(Collected data)

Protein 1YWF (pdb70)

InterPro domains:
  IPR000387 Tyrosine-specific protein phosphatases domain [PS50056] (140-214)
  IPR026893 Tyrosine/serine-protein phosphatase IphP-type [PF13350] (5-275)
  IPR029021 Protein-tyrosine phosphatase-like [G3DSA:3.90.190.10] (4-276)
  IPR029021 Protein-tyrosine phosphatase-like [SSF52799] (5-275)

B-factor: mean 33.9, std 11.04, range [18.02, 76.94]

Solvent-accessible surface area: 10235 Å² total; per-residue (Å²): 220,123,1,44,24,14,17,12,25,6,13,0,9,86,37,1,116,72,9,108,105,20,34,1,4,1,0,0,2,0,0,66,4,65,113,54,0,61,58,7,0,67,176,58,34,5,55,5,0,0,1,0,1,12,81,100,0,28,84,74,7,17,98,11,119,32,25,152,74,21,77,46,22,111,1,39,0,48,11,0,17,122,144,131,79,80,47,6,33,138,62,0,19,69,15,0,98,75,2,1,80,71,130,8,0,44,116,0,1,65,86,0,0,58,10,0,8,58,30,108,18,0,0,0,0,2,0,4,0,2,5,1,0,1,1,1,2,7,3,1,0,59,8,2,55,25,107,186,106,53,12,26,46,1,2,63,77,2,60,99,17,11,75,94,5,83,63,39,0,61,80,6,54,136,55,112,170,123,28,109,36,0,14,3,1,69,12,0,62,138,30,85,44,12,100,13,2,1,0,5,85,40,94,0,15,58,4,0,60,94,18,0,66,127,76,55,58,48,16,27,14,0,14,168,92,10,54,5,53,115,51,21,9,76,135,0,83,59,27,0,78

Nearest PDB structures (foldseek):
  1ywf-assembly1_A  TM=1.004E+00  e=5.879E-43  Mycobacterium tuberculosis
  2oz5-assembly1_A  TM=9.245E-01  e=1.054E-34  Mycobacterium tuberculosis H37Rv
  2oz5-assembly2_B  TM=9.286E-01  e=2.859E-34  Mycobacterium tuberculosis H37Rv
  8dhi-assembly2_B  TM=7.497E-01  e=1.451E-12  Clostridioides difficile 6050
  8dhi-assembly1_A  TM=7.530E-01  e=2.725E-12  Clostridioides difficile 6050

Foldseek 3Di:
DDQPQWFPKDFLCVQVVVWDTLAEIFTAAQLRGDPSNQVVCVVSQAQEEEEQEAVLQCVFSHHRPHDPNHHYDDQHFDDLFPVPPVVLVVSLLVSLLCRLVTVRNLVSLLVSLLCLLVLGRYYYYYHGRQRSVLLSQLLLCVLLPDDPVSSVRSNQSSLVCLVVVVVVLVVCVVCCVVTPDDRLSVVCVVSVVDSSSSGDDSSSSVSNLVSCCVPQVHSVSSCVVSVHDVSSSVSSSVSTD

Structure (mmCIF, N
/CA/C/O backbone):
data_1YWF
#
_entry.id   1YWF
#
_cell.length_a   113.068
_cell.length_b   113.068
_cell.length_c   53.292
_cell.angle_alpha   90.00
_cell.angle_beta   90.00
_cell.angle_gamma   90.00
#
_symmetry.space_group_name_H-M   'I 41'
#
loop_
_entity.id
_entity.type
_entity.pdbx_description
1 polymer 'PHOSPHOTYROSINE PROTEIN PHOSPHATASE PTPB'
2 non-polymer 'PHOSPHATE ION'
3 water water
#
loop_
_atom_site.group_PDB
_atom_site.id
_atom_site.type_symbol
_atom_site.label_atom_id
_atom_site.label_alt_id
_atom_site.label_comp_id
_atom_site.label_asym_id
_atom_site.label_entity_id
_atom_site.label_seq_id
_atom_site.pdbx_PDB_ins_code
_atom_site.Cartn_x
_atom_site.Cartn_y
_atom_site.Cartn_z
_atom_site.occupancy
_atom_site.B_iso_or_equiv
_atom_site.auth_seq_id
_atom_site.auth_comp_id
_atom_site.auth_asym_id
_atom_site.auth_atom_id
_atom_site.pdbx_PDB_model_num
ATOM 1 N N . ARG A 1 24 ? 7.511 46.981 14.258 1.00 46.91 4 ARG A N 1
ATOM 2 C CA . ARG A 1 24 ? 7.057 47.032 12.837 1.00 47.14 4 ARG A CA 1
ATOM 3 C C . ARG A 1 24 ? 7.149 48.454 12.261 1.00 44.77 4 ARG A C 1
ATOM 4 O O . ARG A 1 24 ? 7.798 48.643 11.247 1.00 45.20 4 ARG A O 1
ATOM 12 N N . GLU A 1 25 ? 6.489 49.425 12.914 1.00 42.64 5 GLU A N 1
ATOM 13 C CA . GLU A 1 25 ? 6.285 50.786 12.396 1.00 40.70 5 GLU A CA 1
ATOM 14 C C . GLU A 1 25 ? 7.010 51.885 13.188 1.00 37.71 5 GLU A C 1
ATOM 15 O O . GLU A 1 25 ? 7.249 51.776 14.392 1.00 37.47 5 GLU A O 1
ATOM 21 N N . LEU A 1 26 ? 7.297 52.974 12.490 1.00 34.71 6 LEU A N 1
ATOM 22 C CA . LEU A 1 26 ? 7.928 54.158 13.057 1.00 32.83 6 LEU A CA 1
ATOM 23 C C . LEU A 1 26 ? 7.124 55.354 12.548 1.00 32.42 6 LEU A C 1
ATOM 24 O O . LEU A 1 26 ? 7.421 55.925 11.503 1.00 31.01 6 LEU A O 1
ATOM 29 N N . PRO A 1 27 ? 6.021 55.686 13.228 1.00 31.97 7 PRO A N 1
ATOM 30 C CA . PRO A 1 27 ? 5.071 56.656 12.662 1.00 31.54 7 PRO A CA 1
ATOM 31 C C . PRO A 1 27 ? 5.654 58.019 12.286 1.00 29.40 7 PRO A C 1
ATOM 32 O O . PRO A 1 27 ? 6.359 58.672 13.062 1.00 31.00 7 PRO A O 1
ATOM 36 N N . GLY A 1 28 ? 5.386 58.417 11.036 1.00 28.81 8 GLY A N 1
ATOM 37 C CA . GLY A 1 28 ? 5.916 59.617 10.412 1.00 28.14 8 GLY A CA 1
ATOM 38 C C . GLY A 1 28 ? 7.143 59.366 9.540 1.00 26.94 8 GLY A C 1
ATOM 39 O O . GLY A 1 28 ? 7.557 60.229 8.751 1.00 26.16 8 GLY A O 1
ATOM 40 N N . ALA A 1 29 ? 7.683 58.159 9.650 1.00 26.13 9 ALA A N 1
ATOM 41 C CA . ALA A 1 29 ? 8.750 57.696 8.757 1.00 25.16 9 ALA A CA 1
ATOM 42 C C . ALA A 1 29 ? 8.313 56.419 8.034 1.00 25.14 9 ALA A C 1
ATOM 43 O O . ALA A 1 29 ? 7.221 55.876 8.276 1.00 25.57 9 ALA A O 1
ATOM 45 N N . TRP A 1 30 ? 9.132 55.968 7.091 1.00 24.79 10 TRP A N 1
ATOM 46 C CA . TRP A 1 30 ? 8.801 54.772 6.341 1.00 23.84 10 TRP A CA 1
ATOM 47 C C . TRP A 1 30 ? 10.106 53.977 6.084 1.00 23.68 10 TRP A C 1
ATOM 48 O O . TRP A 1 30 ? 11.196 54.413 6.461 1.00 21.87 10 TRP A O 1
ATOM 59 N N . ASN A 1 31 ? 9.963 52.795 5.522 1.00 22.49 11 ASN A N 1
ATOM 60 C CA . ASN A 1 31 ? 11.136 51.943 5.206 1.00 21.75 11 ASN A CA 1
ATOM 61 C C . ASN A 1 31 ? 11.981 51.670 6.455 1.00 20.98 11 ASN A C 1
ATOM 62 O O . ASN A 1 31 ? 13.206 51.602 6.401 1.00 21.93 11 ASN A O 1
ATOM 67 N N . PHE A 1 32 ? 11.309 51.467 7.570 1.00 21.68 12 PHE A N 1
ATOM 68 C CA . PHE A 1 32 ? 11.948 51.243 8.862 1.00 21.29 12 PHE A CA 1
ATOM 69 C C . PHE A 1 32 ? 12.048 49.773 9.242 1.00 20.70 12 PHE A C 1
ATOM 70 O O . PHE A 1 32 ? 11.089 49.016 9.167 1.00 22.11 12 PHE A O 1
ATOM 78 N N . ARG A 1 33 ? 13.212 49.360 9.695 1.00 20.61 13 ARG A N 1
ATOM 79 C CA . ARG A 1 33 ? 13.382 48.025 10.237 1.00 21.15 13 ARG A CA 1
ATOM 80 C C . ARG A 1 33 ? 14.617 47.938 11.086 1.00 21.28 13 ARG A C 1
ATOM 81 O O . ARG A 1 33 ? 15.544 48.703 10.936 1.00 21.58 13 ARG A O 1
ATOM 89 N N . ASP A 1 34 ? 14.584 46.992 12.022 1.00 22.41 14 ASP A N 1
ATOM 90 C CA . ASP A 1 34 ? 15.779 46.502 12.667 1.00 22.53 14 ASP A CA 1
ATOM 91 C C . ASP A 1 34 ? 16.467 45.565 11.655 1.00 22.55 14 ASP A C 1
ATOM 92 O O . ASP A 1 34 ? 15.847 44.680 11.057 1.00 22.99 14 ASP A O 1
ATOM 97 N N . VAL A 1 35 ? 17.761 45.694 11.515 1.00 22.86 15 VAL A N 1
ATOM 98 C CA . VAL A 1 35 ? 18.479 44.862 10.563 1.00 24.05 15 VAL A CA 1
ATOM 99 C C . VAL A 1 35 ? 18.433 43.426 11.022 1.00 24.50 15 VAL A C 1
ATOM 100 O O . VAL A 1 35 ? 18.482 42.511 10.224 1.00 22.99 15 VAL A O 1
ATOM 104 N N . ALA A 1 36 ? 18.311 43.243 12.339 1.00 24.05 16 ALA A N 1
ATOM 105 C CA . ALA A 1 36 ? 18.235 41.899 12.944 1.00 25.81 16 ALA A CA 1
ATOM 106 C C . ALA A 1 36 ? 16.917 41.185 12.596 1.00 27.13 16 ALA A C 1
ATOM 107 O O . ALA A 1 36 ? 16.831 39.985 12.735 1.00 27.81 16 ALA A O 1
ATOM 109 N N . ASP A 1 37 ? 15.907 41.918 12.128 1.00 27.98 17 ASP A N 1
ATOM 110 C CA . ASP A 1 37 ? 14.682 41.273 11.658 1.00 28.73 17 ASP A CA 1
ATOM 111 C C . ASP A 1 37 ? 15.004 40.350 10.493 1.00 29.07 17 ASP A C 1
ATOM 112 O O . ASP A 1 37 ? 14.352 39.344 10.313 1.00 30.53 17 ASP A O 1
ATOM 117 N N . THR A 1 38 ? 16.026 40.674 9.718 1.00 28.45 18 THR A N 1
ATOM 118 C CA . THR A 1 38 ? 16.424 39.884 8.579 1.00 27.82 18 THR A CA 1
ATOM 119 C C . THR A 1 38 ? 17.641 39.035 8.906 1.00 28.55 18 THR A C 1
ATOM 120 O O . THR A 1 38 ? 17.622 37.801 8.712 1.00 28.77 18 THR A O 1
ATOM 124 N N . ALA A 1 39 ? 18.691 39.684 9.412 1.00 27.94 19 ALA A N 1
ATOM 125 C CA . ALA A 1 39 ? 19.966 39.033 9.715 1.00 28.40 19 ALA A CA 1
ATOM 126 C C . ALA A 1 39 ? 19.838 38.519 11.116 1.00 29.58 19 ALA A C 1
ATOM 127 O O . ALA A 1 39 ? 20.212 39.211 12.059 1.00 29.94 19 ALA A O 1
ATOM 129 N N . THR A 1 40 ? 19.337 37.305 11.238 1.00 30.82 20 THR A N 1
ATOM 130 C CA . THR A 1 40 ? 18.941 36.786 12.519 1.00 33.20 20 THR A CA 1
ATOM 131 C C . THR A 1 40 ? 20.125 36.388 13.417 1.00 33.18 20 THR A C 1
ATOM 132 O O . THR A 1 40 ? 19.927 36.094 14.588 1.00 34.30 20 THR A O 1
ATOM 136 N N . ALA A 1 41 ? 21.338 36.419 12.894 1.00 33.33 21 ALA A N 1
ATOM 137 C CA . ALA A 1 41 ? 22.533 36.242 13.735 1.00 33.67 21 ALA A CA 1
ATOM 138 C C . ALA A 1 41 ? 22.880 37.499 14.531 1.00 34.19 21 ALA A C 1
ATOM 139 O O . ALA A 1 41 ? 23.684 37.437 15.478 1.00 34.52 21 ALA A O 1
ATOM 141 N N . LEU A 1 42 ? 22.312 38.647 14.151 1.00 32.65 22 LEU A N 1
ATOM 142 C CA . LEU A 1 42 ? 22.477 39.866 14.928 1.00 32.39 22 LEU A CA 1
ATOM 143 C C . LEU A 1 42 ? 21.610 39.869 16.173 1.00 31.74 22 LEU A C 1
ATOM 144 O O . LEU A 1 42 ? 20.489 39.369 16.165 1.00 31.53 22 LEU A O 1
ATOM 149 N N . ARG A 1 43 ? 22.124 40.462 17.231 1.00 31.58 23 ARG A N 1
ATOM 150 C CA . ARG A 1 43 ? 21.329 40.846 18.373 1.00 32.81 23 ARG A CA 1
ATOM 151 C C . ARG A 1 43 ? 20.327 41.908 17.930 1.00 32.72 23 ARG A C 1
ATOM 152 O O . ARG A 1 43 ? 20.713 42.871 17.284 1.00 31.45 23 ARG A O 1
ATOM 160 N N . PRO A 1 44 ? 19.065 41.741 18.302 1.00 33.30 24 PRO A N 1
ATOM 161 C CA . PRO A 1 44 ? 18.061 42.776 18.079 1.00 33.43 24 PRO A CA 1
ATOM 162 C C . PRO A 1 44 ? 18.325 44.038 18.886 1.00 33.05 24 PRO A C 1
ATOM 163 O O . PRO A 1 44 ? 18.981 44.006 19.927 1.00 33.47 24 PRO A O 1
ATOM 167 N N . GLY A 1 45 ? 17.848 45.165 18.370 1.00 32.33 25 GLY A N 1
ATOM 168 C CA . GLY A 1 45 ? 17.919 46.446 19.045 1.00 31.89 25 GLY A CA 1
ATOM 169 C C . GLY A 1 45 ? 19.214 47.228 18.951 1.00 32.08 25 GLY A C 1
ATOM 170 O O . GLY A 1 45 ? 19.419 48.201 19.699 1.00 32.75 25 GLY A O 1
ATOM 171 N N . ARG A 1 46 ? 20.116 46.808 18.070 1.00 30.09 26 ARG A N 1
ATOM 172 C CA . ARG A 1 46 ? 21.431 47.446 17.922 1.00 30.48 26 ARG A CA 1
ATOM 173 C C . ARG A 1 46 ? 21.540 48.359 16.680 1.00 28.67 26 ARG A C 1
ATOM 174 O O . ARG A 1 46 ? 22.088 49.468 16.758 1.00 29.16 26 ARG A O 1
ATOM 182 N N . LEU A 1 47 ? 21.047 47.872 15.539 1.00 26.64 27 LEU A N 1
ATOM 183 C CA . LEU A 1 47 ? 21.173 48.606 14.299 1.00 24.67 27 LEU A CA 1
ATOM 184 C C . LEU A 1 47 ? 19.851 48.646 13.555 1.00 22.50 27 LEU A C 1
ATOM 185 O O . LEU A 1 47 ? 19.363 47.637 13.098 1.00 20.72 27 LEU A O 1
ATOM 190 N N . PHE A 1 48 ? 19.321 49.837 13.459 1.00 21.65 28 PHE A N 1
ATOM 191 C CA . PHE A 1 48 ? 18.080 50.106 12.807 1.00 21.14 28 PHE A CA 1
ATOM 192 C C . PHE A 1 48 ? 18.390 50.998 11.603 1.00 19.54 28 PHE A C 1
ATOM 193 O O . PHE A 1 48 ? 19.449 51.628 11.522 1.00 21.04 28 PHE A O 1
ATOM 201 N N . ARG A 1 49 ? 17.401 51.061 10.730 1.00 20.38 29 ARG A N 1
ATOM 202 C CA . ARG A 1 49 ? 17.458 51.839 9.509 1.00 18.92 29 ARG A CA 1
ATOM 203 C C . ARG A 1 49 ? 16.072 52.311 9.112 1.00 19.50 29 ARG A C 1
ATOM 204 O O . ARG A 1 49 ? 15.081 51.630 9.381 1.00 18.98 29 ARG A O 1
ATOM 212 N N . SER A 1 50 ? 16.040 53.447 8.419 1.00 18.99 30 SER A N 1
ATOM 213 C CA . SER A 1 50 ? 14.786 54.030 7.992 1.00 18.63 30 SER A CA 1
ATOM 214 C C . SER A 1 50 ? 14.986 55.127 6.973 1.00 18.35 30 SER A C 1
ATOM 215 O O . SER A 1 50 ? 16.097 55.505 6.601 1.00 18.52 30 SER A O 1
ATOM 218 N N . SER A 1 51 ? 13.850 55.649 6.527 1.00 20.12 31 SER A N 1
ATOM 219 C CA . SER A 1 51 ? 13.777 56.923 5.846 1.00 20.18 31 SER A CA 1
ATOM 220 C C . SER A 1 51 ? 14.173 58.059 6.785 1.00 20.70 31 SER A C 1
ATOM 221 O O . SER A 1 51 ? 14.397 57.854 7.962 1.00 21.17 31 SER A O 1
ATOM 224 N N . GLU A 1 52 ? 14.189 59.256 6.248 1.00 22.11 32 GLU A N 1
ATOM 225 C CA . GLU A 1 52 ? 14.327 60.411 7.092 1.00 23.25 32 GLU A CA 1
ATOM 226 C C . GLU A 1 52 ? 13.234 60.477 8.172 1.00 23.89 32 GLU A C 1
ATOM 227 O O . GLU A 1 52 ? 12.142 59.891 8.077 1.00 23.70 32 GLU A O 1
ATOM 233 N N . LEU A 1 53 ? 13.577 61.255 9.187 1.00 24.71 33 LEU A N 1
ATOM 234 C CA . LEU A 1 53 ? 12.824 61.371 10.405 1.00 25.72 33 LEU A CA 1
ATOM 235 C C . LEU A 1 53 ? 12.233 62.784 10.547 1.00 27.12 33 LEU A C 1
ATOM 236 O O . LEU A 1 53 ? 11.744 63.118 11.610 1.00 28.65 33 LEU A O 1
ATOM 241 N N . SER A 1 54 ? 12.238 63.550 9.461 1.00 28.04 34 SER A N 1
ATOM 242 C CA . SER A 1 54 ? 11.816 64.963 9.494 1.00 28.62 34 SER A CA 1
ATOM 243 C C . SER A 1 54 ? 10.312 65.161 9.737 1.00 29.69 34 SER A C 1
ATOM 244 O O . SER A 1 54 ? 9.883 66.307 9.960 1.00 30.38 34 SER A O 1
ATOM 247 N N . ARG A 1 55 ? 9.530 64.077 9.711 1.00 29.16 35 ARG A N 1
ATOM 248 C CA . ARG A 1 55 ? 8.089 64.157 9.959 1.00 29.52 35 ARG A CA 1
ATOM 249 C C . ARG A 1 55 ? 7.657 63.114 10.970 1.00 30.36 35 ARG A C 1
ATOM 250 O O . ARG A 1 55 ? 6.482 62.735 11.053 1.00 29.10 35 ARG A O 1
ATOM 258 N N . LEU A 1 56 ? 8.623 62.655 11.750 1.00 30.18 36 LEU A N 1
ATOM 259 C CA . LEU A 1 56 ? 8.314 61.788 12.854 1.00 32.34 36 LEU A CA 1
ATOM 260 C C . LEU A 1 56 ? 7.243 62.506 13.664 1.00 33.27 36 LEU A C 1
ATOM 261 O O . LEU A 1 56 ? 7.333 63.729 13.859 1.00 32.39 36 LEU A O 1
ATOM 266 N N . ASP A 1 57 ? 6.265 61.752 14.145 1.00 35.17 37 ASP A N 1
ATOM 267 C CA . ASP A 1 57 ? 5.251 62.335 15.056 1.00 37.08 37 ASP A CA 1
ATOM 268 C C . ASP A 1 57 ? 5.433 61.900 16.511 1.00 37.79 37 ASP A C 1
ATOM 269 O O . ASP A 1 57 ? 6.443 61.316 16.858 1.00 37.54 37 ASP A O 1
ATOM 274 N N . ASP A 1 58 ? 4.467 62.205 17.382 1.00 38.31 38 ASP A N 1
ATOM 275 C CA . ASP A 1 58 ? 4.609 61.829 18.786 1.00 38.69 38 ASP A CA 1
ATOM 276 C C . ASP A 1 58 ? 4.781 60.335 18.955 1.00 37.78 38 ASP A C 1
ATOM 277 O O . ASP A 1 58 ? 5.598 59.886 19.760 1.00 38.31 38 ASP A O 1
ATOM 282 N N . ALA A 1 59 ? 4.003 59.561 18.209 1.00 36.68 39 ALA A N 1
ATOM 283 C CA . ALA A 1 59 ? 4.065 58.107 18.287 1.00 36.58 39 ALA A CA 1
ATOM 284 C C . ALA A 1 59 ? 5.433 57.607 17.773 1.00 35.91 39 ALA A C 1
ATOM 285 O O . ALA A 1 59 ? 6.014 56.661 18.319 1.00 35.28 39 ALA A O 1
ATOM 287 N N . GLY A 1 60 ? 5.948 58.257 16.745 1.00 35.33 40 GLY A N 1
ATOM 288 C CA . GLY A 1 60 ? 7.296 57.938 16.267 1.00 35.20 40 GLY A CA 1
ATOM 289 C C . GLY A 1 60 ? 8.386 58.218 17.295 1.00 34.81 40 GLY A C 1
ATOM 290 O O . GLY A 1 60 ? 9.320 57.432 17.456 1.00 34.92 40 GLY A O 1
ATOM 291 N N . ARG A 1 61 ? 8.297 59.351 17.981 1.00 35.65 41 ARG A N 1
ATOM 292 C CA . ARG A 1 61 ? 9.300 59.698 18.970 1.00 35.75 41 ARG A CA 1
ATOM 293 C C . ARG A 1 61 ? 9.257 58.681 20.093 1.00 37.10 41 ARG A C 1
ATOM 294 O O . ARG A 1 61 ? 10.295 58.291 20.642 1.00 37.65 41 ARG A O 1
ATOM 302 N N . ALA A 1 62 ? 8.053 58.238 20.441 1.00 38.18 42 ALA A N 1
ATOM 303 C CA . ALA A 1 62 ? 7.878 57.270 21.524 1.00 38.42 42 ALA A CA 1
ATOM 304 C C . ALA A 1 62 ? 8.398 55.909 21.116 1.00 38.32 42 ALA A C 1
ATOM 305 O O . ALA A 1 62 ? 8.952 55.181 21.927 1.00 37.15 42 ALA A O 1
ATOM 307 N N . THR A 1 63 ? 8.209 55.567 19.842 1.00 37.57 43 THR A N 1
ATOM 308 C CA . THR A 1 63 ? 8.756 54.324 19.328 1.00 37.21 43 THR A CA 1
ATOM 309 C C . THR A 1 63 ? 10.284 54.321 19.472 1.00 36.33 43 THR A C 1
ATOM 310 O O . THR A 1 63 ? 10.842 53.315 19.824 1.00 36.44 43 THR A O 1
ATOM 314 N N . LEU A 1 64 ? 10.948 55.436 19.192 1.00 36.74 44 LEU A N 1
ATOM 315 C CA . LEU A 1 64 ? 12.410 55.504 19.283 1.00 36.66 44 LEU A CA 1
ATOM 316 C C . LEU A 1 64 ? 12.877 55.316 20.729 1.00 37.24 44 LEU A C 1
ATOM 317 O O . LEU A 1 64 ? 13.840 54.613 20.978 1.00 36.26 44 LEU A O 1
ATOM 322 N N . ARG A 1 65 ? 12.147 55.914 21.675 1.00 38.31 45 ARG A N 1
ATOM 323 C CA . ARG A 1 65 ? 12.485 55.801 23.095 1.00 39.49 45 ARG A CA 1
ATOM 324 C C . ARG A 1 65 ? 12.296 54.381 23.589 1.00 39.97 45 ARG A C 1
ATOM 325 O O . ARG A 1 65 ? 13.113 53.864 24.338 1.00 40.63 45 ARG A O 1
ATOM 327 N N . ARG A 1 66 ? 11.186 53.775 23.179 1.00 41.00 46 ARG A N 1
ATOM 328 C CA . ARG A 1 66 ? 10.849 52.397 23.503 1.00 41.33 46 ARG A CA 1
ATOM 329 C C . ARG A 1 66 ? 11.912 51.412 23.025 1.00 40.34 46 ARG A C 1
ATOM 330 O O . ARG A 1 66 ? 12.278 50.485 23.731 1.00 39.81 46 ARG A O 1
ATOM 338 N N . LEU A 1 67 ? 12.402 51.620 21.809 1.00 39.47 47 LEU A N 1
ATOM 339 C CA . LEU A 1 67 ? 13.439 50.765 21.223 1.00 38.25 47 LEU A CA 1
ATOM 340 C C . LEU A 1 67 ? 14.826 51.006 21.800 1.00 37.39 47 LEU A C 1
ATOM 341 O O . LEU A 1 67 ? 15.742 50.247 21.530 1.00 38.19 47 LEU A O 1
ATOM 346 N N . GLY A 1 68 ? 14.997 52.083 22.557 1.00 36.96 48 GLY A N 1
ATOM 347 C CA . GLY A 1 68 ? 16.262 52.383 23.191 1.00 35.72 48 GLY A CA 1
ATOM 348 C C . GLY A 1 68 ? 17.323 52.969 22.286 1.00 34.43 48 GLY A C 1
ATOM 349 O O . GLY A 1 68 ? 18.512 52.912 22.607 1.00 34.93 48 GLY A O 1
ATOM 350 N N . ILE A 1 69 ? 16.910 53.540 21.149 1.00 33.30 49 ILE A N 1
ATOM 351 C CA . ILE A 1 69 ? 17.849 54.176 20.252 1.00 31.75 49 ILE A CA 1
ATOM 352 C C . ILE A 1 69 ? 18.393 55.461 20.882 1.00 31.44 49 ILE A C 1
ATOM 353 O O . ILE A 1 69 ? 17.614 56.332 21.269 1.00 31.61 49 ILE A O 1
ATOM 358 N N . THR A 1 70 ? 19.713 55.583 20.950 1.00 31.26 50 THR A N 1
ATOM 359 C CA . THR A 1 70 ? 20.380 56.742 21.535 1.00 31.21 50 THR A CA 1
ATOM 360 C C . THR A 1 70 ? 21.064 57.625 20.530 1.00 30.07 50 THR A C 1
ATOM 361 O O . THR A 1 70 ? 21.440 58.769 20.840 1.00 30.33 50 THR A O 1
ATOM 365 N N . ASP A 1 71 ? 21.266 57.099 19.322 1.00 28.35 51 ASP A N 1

• [Required work]: As listed above, the lines from the line with "ATOM 215 O O" to the line with "ATOM 220 C C" are to be echoed exactly, with both ends included and nothing added.

• [Worked solution]:
ATOM 215 O O . SER A 1 50 ? 16.097 55.505 6.601 1.00 18.52 30 SER A O 1
ATOM 218 N N . SER A 1 51 ? 13.850 55.649 6.527 1.00 20.12 31 SER A N 1
ATOM 219 C CA . SER A 1 51 ? 13.777 56.923 5.846 1.00 20.18 31 SER A CA 1
ATOM 220 C C . SER A 1 51 ? 14.173 58.059 6.785 1.00 20.70 31 SER A C 1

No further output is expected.